Der Unterschied zum schwarzen liegt meines wissens darin, dass man da anhand der Verfärbung besser sehen kann, das sich da Bakkis ansiedeln oder.......... 

Guckst du hier  



................oder lies vllt. besser den ganzen Thread durch..........


PS: Ich hatte auch vereinzelt schwarze Hel-X Körper mit drinne, die sind ein wenig größer.......


----------



## Jürgen-V (15. Jan. 2008)

*AW: HX09 oder  Hel-X*

hallo ihr beiden
danke für eure erfahrungen. 
ich wollte aber eigendlich wissen, wo sich die bakis besser ansiedeln können, im hx09 oder beim hel-x?
wie ist es jetzt bei dir olaf, drehen sich alle hel-x in deiner tonne?
oder immer noch nur die unteren?
gruß
jürgen


----------



## Olli.P (15. Jan. 2008)

*AW: HX09 oder  Hel-X*

Hi Jürgen,


da hat sich bislang, egal ob Sommer- oder Winterbetrieb, jedenfalls nicht sichtbar was gedreht. Ich denke mal das man bei min. 100-125L Hel-X in meinen Filterkammern nie nicht eine Bewegung des Hel-X bis an die Oberfläche erreichen wird( Wie's in anderen Filtern aussieht,  ). Und da ich kein Sichtfenster in den Filtertöpfen habe, verlasse ich mich darauf, das es wie beschrieben, mit schmutz zusitzend auf die Filtermedienauflage sinkt. Der Dreck dann abfällt und das Hel-X dann wieder aufsteigt.
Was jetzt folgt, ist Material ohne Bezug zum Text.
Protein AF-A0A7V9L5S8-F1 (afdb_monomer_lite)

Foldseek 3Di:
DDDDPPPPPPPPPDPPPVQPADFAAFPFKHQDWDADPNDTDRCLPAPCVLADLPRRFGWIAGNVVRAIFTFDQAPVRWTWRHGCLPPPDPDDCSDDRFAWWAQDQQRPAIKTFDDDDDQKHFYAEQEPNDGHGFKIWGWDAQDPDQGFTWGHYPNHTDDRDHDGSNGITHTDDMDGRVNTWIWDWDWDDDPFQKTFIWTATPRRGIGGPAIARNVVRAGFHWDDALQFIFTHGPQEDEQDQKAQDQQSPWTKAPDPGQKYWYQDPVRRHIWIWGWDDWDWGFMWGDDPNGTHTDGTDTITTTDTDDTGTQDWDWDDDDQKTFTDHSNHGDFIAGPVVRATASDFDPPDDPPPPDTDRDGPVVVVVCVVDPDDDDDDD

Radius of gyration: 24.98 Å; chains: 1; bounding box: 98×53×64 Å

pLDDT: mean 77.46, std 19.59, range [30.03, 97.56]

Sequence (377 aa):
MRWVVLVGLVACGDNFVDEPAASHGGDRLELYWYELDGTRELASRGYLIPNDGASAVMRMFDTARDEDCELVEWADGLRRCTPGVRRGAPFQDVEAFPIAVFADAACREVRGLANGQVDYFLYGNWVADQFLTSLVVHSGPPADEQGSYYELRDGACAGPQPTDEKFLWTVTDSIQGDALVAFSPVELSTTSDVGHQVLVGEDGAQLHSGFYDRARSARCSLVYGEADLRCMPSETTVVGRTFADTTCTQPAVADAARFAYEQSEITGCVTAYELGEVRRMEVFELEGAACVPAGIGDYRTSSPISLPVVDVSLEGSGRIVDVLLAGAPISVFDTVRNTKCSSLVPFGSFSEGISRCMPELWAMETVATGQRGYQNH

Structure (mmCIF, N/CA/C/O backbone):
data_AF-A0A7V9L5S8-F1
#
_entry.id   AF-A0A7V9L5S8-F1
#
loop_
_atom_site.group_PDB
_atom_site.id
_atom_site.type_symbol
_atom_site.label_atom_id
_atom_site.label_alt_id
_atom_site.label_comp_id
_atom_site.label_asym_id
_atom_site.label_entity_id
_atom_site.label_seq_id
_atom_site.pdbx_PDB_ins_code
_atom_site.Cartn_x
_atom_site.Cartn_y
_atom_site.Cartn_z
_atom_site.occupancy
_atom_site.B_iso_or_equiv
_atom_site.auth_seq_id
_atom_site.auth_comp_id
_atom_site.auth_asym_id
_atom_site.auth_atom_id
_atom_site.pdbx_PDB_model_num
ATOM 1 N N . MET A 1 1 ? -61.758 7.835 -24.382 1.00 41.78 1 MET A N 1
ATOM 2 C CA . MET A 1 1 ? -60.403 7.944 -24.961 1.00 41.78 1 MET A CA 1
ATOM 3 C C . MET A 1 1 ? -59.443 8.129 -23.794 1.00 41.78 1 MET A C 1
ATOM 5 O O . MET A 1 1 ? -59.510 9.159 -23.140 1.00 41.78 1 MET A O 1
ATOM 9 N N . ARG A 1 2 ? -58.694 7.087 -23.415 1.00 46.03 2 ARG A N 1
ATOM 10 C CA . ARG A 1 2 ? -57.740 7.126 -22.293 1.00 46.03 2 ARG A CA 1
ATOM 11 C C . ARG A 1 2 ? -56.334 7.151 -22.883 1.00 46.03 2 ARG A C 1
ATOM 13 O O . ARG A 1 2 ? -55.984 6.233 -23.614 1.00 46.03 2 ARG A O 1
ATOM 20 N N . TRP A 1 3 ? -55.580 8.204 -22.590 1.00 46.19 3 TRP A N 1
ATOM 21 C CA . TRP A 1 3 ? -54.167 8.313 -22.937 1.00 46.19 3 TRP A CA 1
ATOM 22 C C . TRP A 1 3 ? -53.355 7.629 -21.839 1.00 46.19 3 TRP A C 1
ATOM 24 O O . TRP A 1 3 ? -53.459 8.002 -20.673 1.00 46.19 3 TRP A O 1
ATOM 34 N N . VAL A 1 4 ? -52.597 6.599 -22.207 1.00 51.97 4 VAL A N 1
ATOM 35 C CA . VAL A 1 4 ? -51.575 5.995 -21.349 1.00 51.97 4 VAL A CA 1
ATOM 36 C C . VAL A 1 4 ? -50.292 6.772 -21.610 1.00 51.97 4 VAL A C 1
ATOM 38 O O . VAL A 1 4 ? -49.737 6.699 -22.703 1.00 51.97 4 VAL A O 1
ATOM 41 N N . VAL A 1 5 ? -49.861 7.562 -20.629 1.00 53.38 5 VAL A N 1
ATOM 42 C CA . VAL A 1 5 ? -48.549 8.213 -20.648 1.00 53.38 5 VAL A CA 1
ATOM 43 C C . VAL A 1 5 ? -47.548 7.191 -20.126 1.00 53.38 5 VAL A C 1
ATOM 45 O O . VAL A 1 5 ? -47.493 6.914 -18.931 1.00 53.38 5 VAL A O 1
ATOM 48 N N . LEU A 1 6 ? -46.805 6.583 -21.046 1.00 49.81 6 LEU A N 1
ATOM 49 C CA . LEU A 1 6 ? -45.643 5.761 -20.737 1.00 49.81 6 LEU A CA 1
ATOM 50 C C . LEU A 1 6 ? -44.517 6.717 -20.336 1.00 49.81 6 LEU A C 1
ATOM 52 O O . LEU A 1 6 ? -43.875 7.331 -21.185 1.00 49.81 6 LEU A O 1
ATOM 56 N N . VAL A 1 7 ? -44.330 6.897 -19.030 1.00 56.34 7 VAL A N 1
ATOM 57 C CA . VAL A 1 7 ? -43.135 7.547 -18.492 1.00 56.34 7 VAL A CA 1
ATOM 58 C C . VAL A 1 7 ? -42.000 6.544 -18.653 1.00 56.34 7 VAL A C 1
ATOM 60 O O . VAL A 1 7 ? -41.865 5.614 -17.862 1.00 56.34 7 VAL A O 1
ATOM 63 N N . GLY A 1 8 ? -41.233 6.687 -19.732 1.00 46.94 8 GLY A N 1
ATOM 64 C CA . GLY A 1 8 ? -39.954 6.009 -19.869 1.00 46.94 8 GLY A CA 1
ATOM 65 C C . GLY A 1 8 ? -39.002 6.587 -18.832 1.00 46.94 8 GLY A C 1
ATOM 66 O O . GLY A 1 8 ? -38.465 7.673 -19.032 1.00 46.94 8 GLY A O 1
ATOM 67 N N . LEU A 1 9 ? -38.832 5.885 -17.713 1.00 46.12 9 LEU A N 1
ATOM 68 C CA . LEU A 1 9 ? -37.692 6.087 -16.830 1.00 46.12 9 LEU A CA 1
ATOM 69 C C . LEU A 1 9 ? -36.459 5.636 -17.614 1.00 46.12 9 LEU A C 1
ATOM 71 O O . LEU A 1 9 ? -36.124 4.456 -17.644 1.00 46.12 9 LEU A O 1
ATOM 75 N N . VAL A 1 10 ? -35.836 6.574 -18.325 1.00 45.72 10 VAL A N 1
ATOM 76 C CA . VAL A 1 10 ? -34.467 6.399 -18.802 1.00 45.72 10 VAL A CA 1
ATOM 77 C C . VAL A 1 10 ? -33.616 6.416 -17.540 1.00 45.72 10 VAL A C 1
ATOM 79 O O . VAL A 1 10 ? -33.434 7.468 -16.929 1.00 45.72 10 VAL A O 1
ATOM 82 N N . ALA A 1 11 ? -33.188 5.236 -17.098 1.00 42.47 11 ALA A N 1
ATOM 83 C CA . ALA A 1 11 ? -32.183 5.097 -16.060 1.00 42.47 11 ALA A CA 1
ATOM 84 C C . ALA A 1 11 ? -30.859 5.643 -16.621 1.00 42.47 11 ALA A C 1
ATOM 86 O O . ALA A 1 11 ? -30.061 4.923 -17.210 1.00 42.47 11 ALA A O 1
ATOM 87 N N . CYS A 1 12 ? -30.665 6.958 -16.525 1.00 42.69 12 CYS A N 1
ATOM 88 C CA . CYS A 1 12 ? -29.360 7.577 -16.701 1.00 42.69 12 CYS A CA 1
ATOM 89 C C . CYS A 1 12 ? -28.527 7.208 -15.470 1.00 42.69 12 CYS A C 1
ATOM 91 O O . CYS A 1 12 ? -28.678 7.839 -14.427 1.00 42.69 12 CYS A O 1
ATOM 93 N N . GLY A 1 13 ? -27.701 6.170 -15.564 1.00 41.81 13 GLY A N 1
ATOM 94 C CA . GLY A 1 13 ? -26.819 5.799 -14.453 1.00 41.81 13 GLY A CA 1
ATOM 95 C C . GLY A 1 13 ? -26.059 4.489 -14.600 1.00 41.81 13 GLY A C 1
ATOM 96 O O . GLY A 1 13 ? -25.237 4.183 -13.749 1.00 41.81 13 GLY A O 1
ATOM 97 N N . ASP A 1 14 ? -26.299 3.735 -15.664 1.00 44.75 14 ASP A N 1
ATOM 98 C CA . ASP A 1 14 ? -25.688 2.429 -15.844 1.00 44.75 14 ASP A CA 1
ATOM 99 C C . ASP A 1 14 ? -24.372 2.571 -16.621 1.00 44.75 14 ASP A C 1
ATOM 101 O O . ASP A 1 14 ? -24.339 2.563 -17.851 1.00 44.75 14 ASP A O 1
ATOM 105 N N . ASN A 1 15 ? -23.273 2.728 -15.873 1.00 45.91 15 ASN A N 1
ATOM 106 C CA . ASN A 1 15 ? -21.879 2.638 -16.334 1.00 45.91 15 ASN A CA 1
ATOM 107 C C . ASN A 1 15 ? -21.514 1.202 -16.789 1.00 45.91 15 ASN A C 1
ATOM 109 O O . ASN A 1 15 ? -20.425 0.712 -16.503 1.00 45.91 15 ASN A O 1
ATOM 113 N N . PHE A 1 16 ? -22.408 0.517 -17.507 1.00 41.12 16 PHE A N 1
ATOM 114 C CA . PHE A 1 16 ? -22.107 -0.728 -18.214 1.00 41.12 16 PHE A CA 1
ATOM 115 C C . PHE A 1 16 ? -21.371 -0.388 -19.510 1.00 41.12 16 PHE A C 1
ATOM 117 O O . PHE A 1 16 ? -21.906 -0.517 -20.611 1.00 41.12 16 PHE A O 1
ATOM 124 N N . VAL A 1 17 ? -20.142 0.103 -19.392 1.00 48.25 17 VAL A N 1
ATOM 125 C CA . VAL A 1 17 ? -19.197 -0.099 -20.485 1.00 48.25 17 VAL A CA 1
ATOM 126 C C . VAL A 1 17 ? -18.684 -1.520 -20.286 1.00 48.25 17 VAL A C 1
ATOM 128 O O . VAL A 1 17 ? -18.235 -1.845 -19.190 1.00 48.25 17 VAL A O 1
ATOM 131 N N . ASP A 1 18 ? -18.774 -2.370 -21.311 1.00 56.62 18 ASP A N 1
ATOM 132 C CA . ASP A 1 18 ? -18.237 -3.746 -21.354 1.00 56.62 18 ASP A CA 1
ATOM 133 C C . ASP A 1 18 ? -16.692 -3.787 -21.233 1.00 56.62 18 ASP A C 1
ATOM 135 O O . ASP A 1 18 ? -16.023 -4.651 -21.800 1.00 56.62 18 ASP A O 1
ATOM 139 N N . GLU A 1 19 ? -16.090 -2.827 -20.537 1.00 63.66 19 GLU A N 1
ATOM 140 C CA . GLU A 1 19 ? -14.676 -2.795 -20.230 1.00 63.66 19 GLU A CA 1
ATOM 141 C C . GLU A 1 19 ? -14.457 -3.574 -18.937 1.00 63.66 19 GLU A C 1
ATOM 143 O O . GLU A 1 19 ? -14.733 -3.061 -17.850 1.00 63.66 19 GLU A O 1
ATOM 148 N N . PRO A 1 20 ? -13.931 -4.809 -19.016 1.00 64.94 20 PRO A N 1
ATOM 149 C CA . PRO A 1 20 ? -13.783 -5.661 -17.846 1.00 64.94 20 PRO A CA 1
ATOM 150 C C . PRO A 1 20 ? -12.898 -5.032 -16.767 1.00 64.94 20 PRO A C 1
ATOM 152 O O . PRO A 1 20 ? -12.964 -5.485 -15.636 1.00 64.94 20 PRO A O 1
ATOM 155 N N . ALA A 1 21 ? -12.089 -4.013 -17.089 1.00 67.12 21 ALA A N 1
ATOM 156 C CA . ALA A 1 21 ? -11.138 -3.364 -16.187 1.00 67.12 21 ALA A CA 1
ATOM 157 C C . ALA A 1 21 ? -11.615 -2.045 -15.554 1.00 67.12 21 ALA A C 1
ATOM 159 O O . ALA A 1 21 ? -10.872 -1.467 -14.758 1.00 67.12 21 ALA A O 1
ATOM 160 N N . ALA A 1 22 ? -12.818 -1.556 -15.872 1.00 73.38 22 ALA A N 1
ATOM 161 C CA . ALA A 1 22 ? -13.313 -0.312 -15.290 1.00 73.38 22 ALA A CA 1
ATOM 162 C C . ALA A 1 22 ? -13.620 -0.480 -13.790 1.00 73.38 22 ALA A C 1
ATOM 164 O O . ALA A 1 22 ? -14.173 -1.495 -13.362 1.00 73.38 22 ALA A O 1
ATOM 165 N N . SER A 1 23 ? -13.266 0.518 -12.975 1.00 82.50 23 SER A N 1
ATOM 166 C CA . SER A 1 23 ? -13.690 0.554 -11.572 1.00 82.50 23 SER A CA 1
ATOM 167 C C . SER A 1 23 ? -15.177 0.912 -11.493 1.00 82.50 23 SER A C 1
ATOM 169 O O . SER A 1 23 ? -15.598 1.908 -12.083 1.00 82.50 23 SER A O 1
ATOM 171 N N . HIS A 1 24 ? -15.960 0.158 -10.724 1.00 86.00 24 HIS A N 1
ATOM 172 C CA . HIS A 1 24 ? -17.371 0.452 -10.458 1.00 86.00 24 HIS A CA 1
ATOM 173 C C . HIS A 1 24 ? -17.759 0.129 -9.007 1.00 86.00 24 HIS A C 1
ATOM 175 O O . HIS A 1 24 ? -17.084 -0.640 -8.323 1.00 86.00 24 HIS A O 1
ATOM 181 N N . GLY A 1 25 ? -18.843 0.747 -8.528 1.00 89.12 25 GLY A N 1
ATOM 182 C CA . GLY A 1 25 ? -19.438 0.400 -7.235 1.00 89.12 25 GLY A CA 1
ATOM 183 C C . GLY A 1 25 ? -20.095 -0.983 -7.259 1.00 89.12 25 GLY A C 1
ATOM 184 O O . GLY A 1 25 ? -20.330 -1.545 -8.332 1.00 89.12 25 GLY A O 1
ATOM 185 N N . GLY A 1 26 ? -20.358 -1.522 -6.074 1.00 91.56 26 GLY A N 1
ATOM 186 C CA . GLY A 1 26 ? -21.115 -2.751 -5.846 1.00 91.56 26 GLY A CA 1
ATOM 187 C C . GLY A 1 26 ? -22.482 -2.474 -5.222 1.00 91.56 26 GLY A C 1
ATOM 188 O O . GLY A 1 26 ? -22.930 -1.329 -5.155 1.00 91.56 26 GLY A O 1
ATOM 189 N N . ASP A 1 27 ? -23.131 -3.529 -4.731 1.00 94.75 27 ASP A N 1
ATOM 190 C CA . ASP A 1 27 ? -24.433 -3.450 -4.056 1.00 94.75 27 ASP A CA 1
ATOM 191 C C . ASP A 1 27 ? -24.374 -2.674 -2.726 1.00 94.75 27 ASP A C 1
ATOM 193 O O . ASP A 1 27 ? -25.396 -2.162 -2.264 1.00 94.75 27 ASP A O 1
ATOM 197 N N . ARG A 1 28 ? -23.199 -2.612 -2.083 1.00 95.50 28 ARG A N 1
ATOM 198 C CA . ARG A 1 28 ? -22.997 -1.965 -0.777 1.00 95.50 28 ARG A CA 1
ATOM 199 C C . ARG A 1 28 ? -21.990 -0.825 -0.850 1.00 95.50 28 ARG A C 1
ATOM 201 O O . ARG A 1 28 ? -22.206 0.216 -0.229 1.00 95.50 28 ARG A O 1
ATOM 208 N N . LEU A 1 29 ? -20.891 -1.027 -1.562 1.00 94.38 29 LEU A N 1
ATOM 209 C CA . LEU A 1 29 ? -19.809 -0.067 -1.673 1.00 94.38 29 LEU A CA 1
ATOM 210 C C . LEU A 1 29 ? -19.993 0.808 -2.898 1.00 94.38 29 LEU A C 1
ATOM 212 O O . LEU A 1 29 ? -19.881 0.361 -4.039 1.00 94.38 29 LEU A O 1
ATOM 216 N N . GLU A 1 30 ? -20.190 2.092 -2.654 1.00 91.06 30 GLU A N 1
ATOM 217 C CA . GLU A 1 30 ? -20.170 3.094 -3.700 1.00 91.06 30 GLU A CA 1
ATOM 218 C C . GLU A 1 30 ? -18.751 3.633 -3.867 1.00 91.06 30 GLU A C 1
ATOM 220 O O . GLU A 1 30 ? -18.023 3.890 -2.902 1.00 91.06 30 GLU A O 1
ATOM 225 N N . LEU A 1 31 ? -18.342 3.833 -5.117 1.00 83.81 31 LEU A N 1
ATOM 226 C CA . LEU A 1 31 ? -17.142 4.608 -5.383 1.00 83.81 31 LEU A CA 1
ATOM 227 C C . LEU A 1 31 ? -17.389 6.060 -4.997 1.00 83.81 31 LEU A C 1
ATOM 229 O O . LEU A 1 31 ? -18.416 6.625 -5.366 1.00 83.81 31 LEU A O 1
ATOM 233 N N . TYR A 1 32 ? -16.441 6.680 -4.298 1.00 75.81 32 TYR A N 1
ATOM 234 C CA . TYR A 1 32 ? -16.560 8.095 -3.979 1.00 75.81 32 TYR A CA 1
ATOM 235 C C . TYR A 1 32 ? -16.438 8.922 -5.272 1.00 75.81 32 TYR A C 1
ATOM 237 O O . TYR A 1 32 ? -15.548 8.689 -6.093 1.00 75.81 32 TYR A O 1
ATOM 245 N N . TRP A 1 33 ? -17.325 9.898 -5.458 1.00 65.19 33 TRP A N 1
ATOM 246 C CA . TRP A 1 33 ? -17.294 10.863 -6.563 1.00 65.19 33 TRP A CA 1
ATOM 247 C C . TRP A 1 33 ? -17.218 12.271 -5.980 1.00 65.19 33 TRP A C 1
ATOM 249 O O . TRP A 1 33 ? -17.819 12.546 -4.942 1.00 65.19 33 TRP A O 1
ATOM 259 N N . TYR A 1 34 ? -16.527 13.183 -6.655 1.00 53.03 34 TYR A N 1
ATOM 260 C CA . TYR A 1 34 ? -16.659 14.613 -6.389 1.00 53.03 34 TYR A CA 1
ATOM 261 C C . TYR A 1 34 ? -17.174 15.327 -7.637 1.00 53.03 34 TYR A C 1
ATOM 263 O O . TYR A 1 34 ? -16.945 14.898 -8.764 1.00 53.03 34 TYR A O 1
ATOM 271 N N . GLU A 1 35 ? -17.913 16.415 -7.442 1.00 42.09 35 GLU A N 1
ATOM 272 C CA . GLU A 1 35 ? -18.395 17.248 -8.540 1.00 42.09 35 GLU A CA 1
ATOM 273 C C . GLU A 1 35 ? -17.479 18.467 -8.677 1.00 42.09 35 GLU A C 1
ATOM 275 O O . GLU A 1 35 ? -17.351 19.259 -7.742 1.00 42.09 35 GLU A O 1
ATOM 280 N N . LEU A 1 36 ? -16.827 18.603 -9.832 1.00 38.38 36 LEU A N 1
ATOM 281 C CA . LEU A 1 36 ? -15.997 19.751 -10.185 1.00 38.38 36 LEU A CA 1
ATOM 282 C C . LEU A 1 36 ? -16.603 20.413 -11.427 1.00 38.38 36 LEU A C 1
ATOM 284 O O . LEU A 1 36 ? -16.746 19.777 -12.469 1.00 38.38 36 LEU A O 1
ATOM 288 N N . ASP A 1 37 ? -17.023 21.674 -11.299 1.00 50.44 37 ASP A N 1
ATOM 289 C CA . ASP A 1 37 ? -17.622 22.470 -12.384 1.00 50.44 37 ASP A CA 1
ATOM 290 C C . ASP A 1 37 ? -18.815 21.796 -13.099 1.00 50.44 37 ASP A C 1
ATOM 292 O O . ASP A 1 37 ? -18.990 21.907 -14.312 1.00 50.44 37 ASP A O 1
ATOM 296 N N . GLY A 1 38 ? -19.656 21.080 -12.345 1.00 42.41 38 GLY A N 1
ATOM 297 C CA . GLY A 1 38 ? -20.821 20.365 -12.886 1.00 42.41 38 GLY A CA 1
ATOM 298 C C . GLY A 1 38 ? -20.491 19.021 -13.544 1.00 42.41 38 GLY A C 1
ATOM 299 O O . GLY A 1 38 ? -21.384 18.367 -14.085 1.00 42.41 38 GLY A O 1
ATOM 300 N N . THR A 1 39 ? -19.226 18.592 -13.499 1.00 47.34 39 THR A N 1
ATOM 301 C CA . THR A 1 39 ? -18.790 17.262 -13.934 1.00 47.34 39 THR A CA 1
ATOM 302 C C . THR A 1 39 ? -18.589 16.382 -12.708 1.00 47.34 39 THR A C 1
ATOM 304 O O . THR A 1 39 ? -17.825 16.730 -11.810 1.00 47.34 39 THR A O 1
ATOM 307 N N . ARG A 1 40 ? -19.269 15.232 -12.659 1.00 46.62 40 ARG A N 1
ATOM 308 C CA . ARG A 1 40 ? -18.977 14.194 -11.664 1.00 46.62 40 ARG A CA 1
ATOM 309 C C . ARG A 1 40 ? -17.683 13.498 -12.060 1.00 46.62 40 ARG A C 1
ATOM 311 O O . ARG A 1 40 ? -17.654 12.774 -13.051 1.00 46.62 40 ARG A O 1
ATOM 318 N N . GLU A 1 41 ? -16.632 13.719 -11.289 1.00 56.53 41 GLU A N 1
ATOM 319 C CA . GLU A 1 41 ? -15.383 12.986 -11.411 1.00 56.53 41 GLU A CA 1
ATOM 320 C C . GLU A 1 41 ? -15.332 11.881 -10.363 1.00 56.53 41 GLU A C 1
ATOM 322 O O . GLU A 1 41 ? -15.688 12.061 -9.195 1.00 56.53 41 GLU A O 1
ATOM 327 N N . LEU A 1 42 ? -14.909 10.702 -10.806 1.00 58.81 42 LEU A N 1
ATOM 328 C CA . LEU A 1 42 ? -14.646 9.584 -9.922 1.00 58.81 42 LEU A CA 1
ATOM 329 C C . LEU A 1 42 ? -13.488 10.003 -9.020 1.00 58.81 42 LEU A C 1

Übrigens ist der beste Beweis dafür das Kaffebraune   Wasser welches aus dem Filter kommt, wenn ich die Schmutzablässe öffne!


----------



## Jürgen-V (15. Jan. 2008)

*AW: HX09 oder  Hel-X*

hallo olaf
drehst du dann ab und zu das hel-x mit der hand?
es ist wie bei falten in der teichfolie, es enstehen "tote stellen" wo sich schädliche bakies sammeln (habe ich irgendwo gelesen).deshalb habe ich ja mit dieses thema hier erstellt. ich hatte mein kaldenss (300ltr-fass gefüllt mit 200ltr.kaldness )den ganzen sommer mit l-steinen bewegt laufen lassen und ich muß sagen, ich hatte keinerlei probleme. da war nicht ein k1 daß sich nicht gedreht hat.
ich denke daß das mit heli-x nicht so leicht geht, weil sie ja größer sind, oder?
gruß
jürgen


----------



## GERMAN-LOBO (15. Jan. 2008)

*AW: HX09 oder  Hel-X*

hallo

das hel-x gibt es auch in 9mm 
so sieht die bewegung in meiner kammer--mit 500liter hel-x 12mm und 9mm-- aus 
das ist bewegung  

http://www.myvideo.de/watch/2509833

unten auf dem boden steht zwei schmutzwasserpumpen.
wenn der trommler spühlt--ca. alle 25-30 minuten bewegt sich auch das hel-x.

das weisse hel-x 9mm--200liter--wird durch das einströhmende wasser immer bewegt.

die 12mm hel-x haben eine grössere oberfläche.

ich glaube nicht das es zwischen k1 und hel-x grosse unterschiede gibt.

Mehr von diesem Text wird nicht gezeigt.